Introduction

This chapter deals with a very WPNC specific problem. It can be explained with reference to the classical interference mitigation technique, where we utilize the knowledge of the codebook and the signal space structure of the interfering components in order to minimize their impact on the desired data. But in the WPNC solution context provided in this chapter (cf. Chapter 8), it has two fundamental distinguishing aspects. First, the structure of the interfering and/or the desired signals/codebooks is not known uniquely. Both of them are allowed to be hierarchical codebooks which have multiple signal space representations of H-data. Second, the interfering and desired signals are not independent. They share some common, potentially hierarchical-only information, and we expect that they can support each other – it creates a friendly hierarchical interference. These aspects, the hierarchical self-dispersion and supporting aspects of the interaction, require us to adopt a fundamentally different approach including a revisiting of some coding theorems. We will show that friendly hierarchical interference can help in the desired data decoding. We will show the solutions for both Compute and Forward and Layered NCMs.

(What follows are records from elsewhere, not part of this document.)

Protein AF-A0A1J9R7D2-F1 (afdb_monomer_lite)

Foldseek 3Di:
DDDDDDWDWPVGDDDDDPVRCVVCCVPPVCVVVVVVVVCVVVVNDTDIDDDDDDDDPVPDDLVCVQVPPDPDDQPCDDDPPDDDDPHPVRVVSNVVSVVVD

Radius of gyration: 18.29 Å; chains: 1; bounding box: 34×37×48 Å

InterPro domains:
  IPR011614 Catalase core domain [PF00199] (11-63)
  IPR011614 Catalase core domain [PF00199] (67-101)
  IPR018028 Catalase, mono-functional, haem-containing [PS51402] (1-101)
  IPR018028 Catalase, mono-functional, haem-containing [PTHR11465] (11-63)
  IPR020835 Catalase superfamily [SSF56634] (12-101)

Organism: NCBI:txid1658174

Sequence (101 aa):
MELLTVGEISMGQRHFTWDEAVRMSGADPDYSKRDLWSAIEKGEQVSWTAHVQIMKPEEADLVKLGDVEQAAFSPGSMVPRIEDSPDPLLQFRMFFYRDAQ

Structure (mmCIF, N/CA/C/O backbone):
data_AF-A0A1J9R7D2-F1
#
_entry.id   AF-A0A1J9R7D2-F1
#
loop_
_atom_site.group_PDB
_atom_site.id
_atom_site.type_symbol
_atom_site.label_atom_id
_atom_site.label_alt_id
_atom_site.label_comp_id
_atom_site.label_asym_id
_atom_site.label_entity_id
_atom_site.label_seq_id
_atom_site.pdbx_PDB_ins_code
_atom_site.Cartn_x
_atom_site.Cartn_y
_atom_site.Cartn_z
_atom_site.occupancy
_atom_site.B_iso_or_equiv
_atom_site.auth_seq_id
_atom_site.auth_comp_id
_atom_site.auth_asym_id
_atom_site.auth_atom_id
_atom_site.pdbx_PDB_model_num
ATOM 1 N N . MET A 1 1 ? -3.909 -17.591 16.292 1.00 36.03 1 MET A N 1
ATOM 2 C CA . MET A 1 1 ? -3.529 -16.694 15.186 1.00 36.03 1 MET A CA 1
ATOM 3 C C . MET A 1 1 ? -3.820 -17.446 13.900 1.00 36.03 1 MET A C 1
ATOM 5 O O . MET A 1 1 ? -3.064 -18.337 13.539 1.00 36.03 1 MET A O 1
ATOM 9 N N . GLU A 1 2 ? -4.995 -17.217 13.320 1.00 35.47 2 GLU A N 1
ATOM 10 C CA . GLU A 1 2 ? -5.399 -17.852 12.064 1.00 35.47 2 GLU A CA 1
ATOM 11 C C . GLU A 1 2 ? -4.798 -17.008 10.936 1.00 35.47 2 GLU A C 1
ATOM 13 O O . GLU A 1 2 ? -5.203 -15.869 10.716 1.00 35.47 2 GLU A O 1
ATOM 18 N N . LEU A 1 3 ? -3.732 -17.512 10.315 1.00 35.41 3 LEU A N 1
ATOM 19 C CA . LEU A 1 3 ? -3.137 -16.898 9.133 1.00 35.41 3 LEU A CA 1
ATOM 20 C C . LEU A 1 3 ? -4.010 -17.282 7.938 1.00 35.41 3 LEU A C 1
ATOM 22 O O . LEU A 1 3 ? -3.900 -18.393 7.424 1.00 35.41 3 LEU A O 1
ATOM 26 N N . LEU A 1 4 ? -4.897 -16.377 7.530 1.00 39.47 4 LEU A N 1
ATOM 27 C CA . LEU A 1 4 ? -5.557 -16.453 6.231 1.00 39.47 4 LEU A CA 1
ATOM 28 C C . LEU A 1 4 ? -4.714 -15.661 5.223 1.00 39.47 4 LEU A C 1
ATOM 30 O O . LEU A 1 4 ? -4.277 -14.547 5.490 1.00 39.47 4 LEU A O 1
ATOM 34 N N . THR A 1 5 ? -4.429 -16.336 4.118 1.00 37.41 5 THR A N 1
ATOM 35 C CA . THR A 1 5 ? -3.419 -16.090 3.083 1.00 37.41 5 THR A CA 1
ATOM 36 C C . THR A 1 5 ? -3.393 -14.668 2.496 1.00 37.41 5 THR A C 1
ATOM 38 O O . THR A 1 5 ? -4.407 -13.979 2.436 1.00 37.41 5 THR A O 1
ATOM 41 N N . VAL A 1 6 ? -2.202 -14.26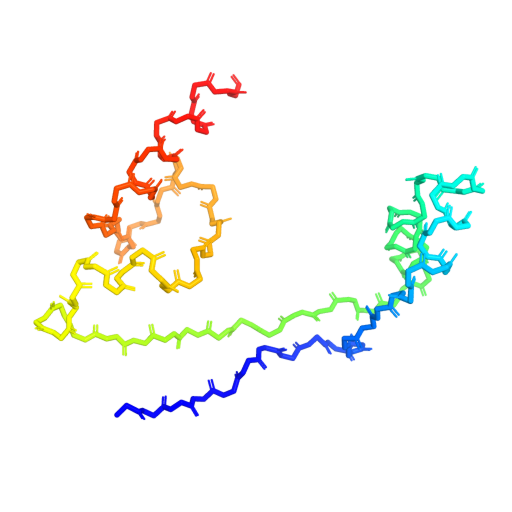6 2.032 1.00 40.56 6 VAL A N 1
ATOM 42 C CA . VAL A 1 6 ? -1.874 -13.007 1.334 1.00 40.56 6 VAL A CA 1
ATOM 43 C C . VAL A 1 6 ? -2.692 -12.861 0.039 1.00 40.56 6 VAL A C 1
ATOM 45 O O . VAL A 1 6 ? -2.908 -13.843 -0.667 1.00 40.56 6 VAL A O 1
ATOM 48 N N . GLY A 1 7 ? -3.162 -11.637 -0.230 1.00 46.25 7 GLY A N 1
ATOM 49 C CA . GLY A 1 7 ? -4.266 -11.315 -1.141 1.00 46.25 7 GLY A CA 1
ATOM 50 C C . GLY A 1 7 ? -4.165 -11.826 -2.582 1.00 46.25 7 GLY A C 1
ATOM 51 O O . GLY A 1 7 ? -3.103 -11.847 -3.201 1.00 46.25 7 GLY A O 1
ATOM 52 N N . GLU A 1 8 ? -5.324 -12.183 -3.138 1.00 48.44 8 GLU A N 1
ATOM 53 C CA . GLU A 1 8 ? -5.476 -12.620 -4.525 1.00 48.44 8 GLU A CA 1
ATOM 54 C C . GLU A 1 8 ? -5.826 -11.433 -5.441 1.00 48.44 8 GLU A C 1
ATOM 56 O O . GLU A 1 8 ? -6.812 -10.717 -5.238 1.00 48.44 8 GLU A O 1
ATOM 61 N N . ILE A 1 9 ? -5.013 -11.233 -6.481 1.00 62.12 9 ILE A N 1
ATOM 62 C CA . ILE A 1 9 ? -5.339 -10.370 -7.622 1.00 62.12 9 ILE A CA 1
ATOM 63 C C . ILE A 1 9 ? -6.031 -11.254 -8.659 1.00 62.12 9 ILE A C 1
ATOM 65 O O . ILE A 1 9 ? -5.533 -12.338 -8.958 1.00 62.12 9 ILE A O 1
ATOM 69 N N . SER A 1 10 ? -7.129 -10.787 -9.255 1.00 61.00 10 SER A N 1
ATOM 70 C CA . SER A 1 10 ? -7.878 -11.529 -10.292 1.00 61.00 10 SER A CA 1
ATOM 71 C C . SER A 1 10 ? -7.019 -12.048 -11.459 1.00 61.00 10 SER A C 1
ATOM 73 O O . SER A 1 10 ? -7.346 -13.071 -12.054 1.00 61.00 10 SER A O 1
ATOM 75 N N . MET A 1 11 ? -5.899 -11.383 -11.762 1.00 62.94 11 MET A N 1
ATOM 76 C CA . MET A 1 11 ? -4.938 -11.765 -12.810 1.00 62.94 11 MET A CA 1
ATOM 77 C C . MET A 1 11 ? -3.653 -12.436 -12.284 1.00 62.94 11 MET A C 1
ATOM 79 O O . MET A 1 11 ? -2.730 -12.697 -13.057 1.00 62.94 11 MET A O 1
ATOM 83 N N . GLY A 1 12 ? -3.579 -12.718 -10.982 1.00 74.62 12 GLY A N 1
ATOM 84 C CA . GLY A 1 12 ? -2.393 -13.252 -10.316 1.00 74.62 12 GLY A CA 1
ATOM 85 C C . GLY A 1 12 ? -1.252 -12.238 -10.163 1.00 74.62 12 GLY A C 1
ATOM 86 O O . GLY A 1 12 ? -1.289 -11.121 -10.681 1.00 74.62 12 GLY A O 1
ATOM 87 N N . GLN A 1 13 ? -0.214 -12.634 -9.424 1.00 77.56 13 GLN A N 1
ATOM 88 C CA . GLN A 1 13 ? 0.975 -11.811 -9.199 1.00 77.56 13 GLN A CA 1
ATOM 89 C C . GLN A 1 13 ? 2.015 -12.091 -10.292 1.00 77.56 13 GLN A C 1
ATOM 91 O O . GLN A 1 13 ? 2.410 -13.237 -10.509 1.00 77.56 13 GLN A O 1
ATOM 96 N N . ARG A 1 14 ? 2.469 -11.044 -10.987 1.00 80.75 14 ARG A N 1
ATOM 97 C CA . ARG A 1 14 ? 3.488 -11.126 -12.045 1.00 80.75 14 ARG A CA 1
ATOM 98 C C . ARG A 1 14 ? 4.642 -10.191 -11.702 1.00 80.75 14 ARG A C 1
ATOM 100 O O . ARG A 1 14 ? 4.407 -9.074 -11.255 1.00 80.75 14 ARG A O 1
ATOM 107 N N . HIS A 1 15 ? 5.872 -10.643 -11.927 1.00 84.19 15 HIS A N 1
ATOM 108 C CA . HIS A 1 15 ? 7.081 -9.869 -11.649 1.00 84.19 15 HIS A CA 1
ATOM 109 C C . HIS A 1 15 ? 8.017 -9.922 -12.844 1.00 84.19 15 HIS A C 1
ATOM 111 O O . HIS A 1 15 ? 8.084 -10.937 -13.535 1.00 84.19 15 HIS A O 1
ATOM 117 N N . PHE A 1 16 ? 8.773 -8.848 -13.031 1.00 84.81 16 PHE A N 1
ATOM 118 C CA . PHE A 1 16 ? 9.932 -8.868 -13.906 1.00 84.81 16 PHE A CA 1
ATOM 119 C C . PHE A 1 16 ? 11.125 -9.499 -13.197 1.00 84.81 16 PHE A C 1
ATOM 121 O O . PHE A 1 16 ? 11.319 -9.322 -11.992 1.00 84.81 16 PHE A O 1
ATOM 128 N N . THR A 1 17 ? 11.973 -10.174 -13.965 1.00 92.50 17 THR A N 1
ATOM 129 C CA . THR A 1 17 ? 13.361 -10.391 -13.554 1.00 92.50 17 THR A CA 1
ATOM 130 C C . THR A 1 17 ? 14.134 -9.070 -13.575 1.00 92.50 17 THR A C 1
ATOM 132 O O . THR A 1 17 ? 13.712 -8.091 -14.195 1.00 92.50 17 THR A O 1
ATOM 135 N N . TRP A 1 18 ? 15.291 -9.027 -12.912 1.00 86.88 18 TRP A N 1
ATOM 136 C CA . TRP A 1 18 ? 16.116 -7.816 -12.875 1.00 86.88 18 TRP A CA 1
ATOM 137 C C . TRP A 1 18 ? 16.515 -7.340 -14.285 1.00 86.88 18 TRP A C 1
ATOM 139 O O . TRP A 1 18 ? 16.347 -6.165 -14.604 1.00 86.88 18 TRP A O 1
ATOM 149 N N . ASP A 1 19 ? 16.940 -8.257 -15.162 1.00 92.94 19 ASP A N 1
ATOM 150 C CA . ASP A 1 19 ? 17.330 -7.932 -16.543 1.00 92.94 19 ASP A CA 1
ATOM 151 C C . ASP A 1 19 ? 16.159 -7.383 -17.375 1.00 92.94 19 ASP A C 1
ATOM 153 O O . ASP A 1 19 ? 16.323 -6.457 -18.176 1.00 92.94 19 ASP A O 1
ATOM 157 N N . GLU A 1 20 ? 14.959 -7.938 -17.191 1.00 88.50 20 GLU A N 1
ATOM 158 C CA . GLU A 1 20 ? 13.747 -7.454 -17.855 1.00 88.50 20 GLU A CA 1
ATOM 159 C C . GLU A 1 20 ? 13.337 -6.077 -17.338 1.00 88.50 20 GLU A C 1
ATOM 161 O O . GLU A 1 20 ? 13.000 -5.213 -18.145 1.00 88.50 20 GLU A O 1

Joint Hierarchical Interference Processing

A relay in a WPNC network can receive signals from many component nodes. Some system scenarios allow us to define and utilize (particularly in the HDF class of scenarios) multiple HNC maps at one receiving relay. For example, the CF-based NCM fulfills the isomorphic property for multiple HNC map coefficient sets. Another example is a specific case corresponding to the structured scenarios of Chapter 8, where several subsets of real or virtual component nodes form multiple NCMs. However, the situation is specific in the sense that the component messages for these multiple HNC maps are independent and we observe signals internally coupled by HNC maps as a superposition. The system model treated in this chapter assumes that the multiple maps are generally defined over a common set of component messages. In all these cases, we can utilize the fact that the signals have defined multiple internal mutual structures (formed by NCMs) and can be used to help the relay processing. In order to clearly distinguish this case, we will call it Joint Hierarchical Interference Processing.